School of Public Health, Guangxi Medical University, Nanning, China.
Guangxi Key Laboratory of AIDS Prevention and Treatment, Guangxi Medical University, Nanning, China.
J Med Internet Res. 2023 Oct 30;25:e49400. doi: 10.2196/49400.
Internet-derived data and the autoregressive integrated moving average (ARIMA) and ARIMA with explanatory variable (ARIMAX) models are extensively used for infectious disease surveillance. However, the effectiveness of the Baidu search index (BSI) in predicting the incidence of scarlet fever remains uncertain.
Our objective was to investigate whether a low-cost BSI monitoring system could potentially function as a valuable complement to traditional scarlet fever surveillance in China.
ARIMA and ARIMAX models were developed to predict the incidence of scarlet fever in China using data from the National Health Commission of the People's Republic of China between January 2011 and August 2022. The procedures included establishing a keyword database, keyword selection and filtering through Spearman rank correlation and cross-correlation analyses, construction of the scarlet fever comprehensive search index (CSI), modeling with the training sets, predicting with the testing sets, and comparing the prediction performances.
The average monthly incidence of scarlet fever was 4462.17 (SD 3011.75) cases, and annual incidence exhibited an upward trend until 2019. The keyword database contained 52 keywords, but only 6 highly relevant ones were selected for modeling. A high Spearman rank correlation was observed between the scarlet fever reported cases and the scarlet fever CSI (r=0.881).
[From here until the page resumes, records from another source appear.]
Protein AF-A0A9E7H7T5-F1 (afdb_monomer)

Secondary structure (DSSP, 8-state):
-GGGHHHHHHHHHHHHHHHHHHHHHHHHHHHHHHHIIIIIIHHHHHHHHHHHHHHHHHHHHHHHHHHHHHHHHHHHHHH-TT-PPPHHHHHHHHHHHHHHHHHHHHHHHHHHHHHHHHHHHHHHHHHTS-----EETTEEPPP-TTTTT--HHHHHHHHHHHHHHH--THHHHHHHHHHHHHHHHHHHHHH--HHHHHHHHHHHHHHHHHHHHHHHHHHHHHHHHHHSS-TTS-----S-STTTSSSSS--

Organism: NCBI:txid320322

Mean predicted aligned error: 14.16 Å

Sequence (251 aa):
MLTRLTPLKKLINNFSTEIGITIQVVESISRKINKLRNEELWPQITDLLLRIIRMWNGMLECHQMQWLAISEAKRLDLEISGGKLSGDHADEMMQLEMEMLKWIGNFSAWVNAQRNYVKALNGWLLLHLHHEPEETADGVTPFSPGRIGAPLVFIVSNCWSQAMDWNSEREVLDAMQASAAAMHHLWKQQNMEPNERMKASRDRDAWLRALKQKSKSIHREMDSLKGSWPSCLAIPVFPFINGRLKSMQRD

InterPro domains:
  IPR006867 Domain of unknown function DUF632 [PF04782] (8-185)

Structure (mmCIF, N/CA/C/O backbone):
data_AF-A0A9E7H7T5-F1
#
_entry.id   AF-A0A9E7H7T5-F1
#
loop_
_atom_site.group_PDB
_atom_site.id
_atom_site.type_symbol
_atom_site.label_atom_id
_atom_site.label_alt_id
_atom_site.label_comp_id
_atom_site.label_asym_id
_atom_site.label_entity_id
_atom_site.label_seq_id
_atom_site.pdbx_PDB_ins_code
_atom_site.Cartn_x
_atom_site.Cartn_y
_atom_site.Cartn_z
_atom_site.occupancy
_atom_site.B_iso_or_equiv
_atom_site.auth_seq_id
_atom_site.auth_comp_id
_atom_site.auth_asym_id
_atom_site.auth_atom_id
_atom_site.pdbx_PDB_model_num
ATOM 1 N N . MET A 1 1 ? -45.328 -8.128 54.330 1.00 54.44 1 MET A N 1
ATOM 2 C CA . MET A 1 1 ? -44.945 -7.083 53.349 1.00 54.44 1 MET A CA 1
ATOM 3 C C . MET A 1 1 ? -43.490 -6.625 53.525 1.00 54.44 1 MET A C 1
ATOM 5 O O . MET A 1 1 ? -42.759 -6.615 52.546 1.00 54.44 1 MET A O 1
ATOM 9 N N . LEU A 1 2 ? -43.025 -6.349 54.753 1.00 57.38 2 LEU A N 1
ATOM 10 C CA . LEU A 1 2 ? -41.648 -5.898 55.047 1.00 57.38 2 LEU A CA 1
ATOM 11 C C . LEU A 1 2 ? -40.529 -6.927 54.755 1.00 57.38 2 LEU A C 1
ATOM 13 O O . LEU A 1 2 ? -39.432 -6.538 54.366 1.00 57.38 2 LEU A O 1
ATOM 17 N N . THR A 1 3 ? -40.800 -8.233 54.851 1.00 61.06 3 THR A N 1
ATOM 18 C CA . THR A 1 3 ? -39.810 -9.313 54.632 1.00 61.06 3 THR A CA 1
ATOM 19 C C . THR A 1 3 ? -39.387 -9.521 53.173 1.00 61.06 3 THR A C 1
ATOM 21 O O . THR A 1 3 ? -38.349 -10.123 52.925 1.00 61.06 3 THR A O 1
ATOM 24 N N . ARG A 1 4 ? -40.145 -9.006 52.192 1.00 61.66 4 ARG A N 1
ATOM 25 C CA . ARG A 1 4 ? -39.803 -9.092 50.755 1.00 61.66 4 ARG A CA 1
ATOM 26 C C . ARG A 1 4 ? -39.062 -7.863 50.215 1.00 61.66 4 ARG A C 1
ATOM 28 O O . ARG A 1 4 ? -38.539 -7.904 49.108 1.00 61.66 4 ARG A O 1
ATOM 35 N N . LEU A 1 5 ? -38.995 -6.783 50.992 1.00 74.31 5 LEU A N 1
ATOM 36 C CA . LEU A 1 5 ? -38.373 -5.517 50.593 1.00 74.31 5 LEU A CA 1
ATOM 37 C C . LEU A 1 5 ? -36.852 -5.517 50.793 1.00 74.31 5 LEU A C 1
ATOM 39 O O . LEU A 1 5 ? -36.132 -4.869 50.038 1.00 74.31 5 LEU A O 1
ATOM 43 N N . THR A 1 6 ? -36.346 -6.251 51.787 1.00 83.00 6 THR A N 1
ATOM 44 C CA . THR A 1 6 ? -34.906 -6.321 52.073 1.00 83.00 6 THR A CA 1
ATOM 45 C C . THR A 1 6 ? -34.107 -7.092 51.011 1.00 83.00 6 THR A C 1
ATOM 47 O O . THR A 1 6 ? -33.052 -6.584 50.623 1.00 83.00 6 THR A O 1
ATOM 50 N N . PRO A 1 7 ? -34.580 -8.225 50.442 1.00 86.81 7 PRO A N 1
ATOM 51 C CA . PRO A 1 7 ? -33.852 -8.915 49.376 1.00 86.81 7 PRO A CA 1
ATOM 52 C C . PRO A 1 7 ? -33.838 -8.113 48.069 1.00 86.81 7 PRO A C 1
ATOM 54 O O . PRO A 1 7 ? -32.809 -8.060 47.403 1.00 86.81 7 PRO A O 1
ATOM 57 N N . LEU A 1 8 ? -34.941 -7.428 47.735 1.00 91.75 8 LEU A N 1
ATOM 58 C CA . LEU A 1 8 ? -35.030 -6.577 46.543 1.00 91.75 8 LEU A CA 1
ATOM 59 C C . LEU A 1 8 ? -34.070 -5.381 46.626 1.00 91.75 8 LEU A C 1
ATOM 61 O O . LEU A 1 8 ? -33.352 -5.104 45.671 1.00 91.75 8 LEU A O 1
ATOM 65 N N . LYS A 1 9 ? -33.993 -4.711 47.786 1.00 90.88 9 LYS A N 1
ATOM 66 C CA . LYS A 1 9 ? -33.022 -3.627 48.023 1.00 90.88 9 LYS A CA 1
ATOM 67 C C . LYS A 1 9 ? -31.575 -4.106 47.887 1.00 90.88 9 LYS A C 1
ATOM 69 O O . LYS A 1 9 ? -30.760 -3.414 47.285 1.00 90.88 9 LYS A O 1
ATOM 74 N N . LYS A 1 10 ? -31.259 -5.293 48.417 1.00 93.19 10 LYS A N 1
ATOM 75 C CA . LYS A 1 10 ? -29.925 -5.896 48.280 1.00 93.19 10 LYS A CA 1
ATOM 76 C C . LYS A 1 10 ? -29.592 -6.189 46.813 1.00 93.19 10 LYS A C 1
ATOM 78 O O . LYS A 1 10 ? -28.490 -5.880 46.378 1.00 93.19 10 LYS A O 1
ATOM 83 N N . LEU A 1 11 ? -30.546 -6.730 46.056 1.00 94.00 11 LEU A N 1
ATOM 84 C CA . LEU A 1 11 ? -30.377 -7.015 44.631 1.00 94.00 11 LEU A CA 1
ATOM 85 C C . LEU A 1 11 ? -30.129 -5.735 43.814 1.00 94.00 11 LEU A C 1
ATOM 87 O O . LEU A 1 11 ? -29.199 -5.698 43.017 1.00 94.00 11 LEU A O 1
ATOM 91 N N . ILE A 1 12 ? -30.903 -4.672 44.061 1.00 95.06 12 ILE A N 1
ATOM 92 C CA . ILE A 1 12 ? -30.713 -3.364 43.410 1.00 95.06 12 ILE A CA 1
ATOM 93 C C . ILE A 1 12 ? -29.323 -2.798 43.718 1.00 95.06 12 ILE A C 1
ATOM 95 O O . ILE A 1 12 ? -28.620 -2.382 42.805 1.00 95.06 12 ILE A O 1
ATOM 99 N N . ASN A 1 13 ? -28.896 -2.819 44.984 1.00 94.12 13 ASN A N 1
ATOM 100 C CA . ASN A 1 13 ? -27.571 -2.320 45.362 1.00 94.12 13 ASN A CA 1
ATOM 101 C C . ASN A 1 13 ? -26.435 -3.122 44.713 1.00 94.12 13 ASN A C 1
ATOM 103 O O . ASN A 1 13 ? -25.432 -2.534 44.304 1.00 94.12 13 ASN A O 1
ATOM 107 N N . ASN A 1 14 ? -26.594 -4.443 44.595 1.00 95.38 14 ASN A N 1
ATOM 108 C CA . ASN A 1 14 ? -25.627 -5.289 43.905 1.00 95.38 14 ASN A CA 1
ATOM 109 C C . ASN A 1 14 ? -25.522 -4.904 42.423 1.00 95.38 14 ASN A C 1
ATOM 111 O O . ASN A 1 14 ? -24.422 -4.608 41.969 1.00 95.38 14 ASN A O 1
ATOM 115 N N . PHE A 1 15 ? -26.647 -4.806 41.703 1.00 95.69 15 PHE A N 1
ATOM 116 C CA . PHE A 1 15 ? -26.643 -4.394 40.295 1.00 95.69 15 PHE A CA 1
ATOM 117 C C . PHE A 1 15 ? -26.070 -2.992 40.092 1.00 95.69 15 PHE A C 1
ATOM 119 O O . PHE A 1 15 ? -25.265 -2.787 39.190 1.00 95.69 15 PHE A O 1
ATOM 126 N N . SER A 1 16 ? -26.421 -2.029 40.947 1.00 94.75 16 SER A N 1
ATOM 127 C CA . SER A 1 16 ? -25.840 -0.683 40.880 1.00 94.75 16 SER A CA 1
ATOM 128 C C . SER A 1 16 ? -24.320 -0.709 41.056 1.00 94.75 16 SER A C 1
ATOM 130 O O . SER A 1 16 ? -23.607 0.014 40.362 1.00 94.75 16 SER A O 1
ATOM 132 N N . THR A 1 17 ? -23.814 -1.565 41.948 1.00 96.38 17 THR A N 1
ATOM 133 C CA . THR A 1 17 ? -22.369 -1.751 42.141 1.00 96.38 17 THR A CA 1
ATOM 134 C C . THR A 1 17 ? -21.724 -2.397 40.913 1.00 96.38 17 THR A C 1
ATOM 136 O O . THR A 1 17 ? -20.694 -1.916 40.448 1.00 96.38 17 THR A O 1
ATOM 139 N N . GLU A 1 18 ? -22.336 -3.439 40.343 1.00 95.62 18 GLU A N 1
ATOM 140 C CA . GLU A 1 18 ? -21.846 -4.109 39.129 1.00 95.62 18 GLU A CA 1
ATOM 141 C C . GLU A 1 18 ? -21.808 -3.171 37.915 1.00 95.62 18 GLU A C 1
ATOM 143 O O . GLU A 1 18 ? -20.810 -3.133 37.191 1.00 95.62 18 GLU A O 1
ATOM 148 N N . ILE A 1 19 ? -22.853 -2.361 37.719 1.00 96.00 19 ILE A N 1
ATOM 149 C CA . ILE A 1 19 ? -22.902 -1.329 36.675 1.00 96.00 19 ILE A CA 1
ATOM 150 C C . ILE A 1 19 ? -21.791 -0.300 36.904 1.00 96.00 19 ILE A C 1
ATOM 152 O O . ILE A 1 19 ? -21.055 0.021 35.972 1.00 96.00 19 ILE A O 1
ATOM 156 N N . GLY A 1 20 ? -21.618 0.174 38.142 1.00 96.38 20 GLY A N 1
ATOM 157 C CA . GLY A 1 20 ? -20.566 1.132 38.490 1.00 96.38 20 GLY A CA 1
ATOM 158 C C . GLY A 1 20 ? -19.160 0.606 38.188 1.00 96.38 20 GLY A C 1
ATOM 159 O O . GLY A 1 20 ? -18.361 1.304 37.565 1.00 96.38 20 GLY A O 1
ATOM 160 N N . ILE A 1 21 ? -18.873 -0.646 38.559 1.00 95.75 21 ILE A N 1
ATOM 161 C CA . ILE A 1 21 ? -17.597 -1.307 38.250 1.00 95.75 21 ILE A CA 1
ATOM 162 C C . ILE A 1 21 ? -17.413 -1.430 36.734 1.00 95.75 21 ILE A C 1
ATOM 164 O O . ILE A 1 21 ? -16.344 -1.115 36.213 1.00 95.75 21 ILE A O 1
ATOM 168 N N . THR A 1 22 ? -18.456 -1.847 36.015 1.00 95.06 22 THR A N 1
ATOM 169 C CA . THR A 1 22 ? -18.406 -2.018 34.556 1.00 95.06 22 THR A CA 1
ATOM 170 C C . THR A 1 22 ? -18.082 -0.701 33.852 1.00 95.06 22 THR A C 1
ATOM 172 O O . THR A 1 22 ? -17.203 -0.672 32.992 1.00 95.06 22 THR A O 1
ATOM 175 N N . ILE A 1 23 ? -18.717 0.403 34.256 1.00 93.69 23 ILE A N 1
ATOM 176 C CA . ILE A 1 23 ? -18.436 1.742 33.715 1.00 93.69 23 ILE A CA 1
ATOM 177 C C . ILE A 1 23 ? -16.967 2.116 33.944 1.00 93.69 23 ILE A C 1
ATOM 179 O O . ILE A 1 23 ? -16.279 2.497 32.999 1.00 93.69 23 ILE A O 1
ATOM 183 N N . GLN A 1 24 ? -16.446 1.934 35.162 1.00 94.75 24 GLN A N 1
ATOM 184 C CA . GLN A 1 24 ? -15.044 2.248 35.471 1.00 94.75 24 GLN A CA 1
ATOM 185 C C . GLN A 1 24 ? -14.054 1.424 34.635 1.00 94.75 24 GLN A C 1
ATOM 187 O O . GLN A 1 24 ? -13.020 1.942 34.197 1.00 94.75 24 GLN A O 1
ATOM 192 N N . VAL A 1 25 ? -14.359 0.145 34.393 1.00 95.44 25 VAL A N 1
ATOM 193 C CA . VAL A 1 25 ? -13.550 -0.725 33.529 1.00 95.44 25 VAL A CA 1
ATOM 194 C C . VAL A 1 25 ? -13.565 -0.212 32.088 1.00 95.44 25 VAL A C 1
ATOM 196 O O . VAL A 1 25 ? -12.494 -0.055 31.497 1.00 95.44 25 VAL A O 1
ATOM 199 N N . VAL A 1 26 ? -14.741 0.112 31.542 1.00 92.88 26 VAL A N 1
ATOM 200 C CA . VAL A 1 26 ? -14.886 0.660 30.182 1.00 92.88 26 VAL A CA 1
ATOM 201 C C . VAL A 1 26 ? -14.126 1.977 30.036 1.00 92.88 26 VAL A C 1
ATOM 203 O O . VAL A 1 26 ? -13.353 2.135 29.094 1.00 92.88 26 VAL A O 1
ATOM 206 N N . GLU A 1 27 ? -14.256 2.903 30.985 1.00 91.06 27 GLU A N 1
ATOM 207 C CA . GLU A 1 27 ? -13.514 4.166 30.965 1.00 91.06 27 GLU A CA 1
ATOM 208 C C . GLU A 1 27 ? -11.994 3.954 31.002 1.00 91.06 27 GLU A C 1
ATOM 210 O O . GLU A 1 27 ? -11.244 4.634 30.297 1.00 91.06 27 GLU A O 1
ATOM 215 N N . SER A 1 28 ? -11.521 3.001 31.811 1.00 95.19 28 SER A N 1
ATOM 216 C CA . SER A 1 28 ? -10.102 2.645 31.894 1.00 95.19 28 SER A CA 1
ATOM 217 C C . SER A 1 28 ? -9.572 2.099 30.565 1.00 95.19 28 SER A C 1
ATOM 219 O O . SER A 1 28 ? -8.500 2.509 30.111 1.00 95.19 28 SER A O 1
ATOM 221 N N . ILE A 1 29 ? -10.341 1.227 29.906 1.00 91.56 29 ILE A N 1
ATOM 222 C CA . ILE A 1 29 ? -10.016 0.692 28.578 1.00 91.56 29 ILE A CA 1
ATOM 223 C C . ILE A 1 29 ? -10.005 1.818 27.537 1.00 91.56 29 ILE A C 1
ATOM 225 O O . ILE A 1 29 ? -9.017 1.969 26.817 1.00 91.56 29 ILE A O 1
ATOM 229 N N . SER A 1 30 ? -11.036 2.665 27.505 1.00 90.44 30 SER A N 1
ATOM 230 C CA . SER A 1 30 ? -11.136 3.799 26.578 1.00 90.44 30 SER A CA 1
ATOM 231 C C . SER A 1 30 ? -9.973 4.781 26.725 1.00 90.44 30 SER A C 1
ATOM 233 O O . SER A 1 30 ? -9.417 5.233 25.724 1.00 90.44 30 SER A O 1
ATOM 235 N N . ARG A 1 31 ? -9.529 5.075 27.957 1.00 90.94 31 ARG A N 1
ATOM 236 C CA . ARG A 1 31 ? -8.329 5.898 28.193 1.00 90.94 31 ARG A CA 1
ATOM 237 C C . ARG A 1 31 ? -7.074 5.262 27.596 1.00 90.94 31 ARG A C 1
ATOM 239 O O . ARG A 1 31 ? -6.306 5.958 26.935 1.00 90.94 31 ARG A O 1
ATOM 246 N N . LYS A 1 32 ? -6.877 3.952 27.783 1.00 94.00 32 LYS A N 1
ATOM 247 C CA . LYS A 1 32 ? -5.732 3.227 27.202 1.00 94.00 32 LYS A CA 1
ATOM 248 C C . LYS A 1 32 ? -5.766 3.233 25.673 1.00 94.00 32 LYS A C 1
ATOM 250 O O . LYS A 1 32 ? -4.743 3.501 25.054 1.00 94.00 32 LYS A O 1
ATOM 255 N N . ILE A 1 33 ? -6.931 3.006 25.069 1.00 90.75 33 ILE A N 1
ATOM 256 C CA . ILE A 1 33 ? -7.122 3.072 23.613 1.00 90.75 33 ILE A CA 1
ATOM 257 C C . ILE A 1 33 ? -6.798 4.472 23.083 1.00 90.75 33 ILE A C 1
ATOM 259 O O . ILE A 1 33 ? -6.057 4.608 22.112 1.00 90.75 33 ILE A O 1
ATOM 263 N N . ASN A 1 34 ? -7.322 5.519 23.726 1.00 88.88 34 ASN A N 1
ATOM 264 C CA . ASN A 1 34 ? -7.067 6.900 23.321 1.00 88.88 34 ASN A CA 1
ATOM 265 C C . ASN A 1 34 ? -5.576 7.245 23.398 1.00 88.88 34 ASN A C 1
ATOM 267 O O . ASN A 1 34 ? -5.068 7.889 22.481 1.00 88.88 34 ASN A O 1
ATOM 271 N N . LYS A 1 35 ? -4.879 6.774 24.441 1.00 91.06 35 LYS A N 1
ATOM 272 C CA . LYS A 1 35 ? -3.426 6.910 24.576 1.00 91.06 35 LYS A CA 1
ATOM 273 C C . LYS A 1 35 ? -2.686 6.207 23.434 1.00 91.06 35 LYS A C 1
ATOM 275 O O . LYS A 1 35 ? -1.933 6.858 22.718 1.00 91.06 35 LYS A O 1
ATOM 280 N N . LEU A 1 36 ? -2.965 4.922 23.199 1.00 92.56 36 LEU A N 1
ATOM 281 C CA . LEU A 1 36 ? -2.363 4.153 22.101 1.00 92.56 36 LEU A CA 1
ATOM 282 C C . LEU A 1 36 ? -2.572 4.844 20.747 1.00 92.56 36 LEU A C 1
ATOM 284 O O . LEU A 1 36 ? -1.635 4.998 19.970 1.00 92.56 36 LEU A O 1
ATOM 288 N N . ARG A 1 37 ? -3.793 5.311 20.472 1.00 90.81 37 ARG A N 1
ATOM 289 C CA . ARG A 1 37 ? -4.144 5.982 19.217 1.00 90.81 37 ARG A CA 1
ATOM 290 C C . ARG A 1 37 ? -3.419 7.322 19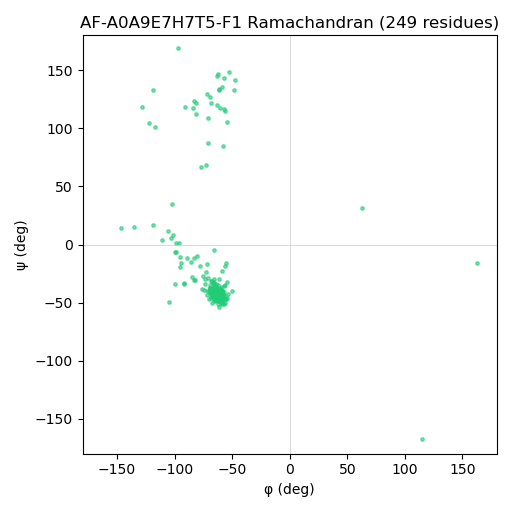.041 1.00 90.81 37 ARG A C 1
ATOM 292 O O . ARG A 1 37 ? -2.906 7.602 17.960 1.00 90.81 37 ARG A O 1
ATOM 299 N N . ASN A 1 38 ? -3.443 8.174 20.063 1.00 87.44 38 ASN A N 1
ATOM 300 C CA . ASN A 1 38 ? -3.043 9.576 19.931 1.00 87.44 38 ASN A CA 1
ATOM 301 C C . ASN A 1 38 ? -1.561 9.814 20.248 1.00 87.44 38 ASN A C 1
ATOM 303 O O . ASN A 1 38 ? -0.954 10.687 19.637 1.00 87.44 38 ASN A O 1
ATOM 307 N N . GLU A 1 39 ? -0.990 9.069 21.194 1.00 91.25 39 GLU A N 1
ATOM 308 C CA . GLU A 1 39 ? 0.379 9.286 21.677 1.00 91.25 39 GLU A CA 1
ATOM 309 C C . GLU A 1 39 ? 1.382 8.325 21.034 1.00 91.25 39 GLU A C 1
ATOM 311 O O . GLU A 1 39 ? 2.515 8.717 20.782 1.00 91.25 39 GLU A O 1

We developed the ARIMA(4,0,0)(0,1,2) model, and the ARIMA(4,0,0)(0,1,2) + CSI (Lag=0) and ARIMAX(1,0,2)(2,0,0) models were combined with the BSI. The 3 models had a good fit and passed the residuals Ljung-Box test. The ARIMA(4,0,0)(0,1,2), ARIMA(4,0,0)(0,1,2) + CSI (Lag=0), and ARIMAX(1,0,2)(2,0,0) models demonstrated favorable predictive capabilities, with mean absolute errors of 1692.16 (95% CI 584.88-2799.44), 1067.89 (95% CI 402.02-1733.76), and 639.75 (95% CI 188.12-1091.38), respectively; root mean squared errors of 2036.92 (95% CI 929.64-3144.20), 1224.92 (95% CI 559.04-1890.79), and 830.80 (95% CI 379.17-1282.43), respectively; and mean absolute percentage errors of 4.33% (95% CI 0.54%-8.13%), 3.36% (95% CI -0.24% to 6.96%), and 2.16% (95% CI -0.69% to 5.00%), respectively. The ARIMAX models outperformed the ARIMA models and had better prediction performances with smaller values.
This study demonstrated that the BSI can be used for the early warning and prediction of scarlet fever, serving as a valuable supplement to traditional surveillance systems.
互联网数据和自回归积分移动平均(ARIMA)和带解释变量的 ARIMA(ARIMAX)模型广泛用于传染病监测。然而,百度搜索指数(BSI)在预测猩红热发病率方面的有效性仍不确定。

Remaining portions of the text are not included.